> **Task item**
Would you please transcribe, exactly as written, the lines of the entries below starting at the one that holds "ATOM 198 O O" and ending at the one that holds "ATOM 212 N N", both included?

Records excerpted from a collection

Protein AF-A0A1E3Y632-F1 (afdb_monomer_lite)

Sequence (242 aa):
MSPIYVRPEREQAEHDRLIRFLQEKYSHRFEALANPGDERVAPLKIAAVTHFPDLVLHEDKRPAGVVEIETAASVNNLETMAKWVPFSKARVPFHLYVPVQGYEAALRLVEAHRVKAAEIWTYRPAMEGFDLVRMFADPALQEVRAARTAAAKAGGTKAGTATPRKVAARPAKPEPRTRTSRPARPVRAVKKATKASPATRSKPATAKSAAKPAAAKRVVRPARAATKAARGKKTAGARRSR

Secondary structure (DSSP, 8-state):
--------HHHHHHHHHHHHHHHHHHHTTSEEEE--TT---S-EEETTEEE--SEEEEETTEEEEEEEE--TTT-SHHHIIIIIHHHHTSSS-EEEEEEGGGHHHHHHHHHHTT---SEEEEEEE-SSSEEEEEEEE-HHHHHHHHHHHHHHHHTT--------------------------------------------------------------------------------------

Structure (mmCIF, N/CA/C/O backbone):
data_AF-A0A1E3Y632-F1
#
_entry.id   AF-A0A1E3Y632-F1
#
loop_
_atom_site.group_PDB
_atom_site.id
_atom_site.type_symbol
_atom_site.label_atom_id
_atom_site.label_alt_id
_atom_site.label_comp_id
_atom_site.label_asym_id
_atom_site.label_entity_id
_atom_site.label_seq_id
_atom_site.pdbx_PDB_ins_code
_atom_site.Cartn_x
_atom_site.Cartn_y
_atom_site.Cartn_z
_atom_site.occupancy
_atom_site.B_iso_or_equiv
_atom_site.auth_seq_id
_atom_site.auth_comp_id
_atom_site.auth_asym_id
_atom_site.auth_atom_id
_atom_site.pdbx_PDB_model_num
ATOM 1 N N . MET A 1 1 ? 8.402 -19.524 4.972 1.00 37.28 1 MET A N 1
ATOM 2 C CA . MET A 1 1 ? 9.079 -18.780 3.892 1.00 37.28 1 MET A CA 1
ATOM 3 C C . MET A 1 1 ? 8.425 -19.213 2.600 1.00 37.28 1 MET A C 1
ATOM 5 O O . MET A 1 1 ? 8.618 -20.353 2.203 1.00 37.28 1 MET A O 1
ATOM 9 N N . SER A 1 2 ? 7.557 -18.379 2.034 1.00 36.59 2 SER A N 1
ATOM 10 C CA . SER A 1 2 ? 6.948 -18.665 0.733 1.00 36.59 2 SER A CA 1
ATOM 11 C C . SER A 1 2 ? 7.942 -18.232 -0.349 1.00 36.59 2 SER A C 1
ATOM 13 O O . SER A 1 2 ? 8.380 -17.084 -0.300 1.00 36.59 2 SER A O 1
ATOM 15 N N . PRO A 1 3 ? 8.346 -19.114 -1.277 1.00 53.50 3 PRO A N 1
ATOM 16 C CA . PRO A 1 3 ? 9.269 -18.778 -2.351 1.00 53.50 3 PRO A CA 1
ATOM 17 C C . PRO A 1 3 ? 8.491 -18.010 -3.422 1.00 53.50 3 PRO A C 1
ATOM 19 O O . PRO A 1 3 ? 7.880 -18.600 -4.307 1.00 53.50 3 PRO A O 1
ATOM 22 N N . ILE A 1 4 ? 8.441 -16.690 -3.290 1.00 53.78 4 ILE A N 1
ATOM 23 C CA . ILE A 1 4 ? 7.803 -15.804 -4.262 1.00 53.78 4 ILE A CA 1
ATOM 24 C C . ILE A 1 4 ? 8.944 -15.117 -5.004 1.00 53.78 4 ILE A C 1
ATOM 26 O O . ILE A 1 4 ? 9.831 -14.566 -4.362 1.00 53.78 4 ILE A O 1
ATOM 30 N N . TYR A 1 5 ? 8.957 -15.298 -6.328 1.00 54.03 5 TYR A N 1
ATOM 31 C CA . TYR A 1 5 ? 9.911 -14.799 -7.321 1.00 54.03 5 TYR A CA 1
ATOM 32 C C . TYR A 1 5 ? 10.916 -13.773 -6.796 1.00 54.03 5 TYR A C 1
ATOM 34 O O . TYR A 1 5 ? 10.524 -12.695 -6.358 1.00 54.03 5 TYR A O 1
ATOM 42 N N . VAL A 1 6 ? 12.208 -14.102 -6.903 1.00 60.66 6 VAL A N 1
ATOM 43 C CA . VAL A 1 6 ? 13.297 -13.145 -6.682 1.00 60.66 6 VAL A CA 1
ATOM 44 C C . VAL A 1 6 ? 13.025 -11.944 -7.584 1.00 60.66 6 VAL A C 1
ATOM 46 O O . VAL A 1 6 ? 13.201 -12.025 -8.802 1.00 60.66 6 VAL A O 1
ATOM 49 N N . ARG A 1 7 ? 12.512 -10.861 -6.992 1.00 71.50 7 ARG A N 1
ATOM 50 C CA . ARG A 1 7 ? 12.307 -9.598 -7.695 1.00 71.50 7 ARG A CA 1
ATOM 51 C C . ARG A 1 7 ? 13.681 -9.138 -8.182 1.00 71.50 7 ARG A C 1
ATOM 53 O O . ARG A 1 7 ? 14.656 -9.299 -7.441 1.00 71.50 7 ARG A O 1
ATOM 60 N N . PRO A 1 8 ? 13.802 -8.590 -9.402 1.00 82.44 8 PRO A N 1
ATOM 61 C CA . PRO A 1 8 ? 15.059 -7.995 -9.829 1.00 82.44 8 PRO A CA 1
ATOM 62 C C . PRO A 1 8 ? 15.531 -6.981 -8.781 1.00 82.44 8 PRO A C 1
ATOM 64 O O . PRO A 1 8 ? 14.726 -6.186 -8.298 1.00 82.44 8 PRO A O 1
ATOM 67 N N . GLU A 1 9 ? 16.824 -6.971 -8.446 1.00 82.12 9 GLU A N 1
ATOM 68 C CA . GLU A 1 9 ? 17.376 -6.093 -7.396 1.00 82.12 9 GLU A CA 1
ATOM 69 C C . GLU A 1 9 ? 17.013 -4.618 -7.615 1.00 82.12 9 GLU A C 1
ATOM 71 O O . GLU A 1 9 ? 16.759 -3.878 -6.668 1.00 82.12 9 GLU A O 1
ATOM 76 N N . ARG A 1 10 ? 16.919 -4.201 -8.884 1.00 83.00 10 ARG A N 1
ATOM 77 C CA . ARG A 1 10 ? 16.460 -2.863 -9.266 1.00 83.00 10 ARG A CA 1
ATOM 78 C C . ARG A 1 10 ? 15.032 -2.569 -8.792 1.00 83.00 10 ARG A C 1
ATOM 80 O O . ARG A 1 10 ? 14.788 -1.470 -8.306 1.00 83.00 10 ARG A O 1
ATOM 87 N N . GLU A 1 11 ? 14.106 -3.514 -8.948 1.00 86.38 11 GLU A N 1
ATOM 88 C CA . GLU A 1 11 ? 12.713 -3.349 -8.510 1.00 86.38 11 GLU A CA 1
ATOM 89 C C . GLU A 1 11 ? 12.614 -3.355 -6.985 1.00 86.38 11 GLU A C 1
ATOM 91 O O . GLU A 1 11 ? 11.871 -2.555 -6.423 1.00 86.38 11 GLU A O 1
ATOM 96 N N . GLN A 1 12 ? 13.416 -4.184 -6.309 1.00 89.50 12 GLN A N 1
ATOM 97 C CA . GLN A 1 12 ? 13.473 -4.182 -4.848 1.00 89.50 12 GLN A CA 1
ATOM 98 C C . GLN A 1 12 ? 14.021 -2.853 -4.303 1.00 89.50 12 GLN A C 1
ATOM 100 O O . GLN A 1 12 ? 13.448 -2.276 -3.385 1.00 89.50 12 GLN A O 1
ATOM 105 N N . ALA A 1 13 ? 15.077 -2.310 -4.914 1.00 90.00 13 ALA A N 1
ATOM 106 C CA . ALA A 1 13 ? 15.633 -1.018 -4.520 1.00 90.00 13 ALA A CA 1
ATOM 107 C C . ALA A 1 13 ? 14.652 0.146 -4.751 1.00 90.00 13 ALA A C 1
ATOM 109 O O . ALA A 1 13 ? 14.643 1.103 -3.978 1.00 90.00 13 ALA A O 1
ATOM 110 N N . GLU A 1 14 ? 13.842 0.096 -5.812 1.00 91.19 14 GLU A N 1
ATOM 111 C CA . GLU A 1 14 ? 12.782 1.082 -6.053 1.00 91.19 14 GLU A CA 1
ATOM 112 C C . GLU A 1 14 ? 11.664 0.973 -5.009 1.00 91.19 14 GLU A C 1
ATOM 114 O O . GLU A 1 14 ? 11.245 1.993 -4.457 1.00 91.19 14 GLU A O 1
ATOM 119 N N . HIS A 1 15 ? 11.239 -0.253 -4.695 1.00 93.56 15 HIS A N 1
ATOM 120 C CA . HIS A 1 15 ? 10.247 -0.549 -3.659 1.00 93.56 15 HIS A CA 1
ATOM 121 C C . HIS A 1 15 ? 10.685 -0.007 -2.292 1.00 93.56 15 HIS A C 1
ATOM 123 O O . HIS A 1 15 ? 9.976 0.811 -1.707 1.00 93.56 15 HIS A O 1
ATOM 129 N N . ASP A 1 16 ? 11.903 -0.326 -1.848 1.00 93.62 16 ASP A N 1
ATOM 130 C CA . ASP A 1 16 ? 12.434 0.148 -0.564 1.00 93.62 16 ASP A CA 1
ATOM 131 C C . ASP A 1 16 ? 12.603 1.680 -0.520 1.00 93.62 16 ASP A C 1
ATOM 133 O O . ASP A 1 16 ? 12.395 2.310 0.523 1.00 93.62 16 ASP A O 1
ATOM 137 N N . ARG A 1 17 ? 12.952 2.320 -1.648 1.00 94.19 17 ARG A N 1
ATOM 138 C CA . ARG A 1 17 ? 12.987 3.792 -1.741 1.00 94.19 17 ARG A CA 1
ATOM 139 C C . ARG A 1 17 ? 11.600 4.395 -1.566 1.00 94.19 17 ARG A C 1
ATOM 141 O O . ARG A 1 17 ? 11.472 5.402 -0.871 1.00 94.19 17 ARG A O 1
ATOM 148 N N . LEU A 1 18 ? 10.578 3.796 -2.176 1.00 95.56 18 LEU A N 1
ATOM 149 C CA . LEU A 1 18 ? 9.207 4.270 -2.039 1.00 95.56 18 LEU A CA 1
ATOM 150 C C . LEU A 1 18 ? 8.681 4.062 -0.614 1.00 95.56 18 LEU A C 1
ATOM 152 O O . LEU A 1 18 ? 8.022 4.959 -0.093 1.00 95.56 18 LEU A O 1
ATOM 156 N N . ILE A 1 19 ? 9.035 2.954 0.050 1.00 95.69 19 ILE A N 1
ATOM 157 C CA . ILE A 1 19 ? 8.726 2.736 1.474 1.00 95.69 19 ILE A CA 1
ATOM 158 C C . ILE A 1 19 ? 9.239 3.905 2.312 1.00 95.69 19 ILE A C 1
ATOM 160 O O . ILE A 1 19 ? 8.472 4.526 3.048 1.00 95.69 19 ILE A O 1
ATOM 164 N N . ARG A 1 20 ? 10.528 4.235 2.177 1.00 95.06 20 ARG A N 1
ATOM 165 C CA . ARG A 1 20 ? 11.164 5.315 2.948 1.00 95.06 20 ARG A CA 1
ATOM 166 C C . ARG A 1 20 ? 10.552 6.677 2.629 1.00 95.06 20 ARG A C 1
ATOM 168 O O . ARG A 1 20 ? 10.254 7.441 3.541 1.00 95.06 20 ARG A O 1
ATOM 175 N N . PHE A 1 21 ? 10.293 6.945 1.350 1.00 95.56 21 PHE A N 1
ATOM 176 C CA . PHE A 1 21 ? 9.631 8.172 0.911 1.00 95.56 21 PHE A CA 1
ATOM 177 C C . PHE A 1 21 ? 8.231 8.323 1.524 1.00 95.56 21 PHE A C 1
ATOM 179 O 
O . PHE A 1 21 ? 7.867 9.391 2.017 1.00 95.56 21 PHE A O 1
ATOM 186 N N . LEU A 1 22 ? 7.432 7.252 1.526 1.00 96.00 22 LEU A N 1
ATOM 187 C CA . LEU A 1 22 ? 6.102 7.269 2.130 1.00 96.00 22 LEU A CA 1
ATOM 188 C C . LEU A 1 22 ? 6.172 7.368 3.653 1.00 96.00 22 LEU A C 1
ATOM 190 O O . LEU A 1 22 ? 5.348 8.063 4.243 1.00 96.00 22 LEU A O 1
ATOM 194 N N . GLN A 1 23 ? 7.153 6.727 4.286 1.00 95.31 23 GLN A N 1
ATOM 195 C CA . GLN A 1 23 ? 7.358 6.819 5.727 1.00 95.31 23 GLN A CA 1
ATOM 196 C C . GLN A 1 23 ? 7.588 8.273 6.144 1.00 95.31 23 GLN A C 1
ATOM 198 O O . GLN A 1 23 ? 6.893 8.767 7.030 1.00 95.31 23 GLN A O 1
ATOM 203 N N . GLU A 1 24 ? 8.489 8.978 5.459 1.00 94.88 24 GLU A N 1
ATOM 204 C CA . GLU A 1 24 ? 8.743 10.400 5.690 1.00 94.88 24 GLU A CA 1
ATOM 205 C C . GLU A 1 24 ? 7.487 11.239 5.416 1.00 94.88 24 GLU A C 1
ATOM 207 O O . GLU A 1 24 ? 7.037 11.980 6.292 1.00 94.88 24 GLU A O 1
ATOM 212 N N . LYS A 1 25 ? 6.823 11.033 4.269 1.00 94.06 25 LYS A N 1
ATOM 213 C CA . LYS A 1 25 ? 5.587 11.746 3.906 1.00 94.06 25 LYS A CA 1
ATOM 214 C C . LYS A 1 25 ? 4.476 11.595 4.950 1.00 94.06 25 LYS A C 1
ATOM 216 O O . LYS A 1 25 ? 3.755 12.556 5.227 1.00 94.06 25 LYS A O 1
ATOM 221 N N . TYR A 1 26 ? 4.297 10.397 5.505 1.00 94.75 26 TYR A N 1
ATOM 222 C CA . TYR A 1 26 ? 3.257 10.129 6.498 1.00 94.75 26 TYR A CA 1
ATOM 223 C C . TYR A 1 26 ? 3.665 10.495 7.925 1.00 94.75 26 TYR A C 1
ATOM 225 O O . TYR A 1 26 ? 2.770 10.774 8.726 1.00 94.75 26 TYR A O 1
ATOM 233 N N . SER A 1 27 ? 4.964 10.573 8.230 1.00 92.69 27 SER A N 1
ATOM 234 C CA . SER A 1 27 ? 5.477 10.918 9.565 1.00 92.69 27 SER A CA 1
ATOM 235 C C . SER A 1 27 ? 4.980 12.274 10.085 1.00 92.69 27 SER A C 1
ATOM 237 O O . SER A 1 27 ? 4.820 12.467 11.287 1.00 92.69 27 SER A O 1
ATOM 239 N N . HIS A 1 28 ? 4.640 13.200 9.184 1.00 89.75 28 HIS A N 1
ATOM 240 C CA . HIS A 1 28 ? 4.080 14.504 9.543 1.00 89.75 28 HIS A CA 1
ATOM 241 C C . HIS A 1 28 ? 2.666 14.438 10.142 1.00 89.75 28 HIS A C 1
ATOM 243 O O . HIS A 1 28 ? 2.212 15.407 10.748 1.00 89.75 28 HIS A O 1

> **Task output**
ATOM 198 O O . GLN A 1 23 ? 6.893 8.767 7.030 1.00 95.31 23 GLN A O 1
ATOM 203 N N . GLU A 1 24 ? 8.489 8.978 5.459 1.00 94.88 24 GLU A N 1
ATOM 204 C CA . GLU A 1 24 ? 8.743 10.400 5.690 1.00 94.88 24 GLU A CA 1
ATOM 205 C C . GLU A 1 24 ? 7.487 11.239 5.416 1.00 94.88 24 GLU A C 1
ATOM 207 O O . GLU A 1 24 ? 7.037 11.980 6.292 1.00 94.88 24 GLU A O 1
ATOM 212 N N . LYS A 1 25 ? 6.823 11.033 4.269 1.00 94.06 25 LYS A N 1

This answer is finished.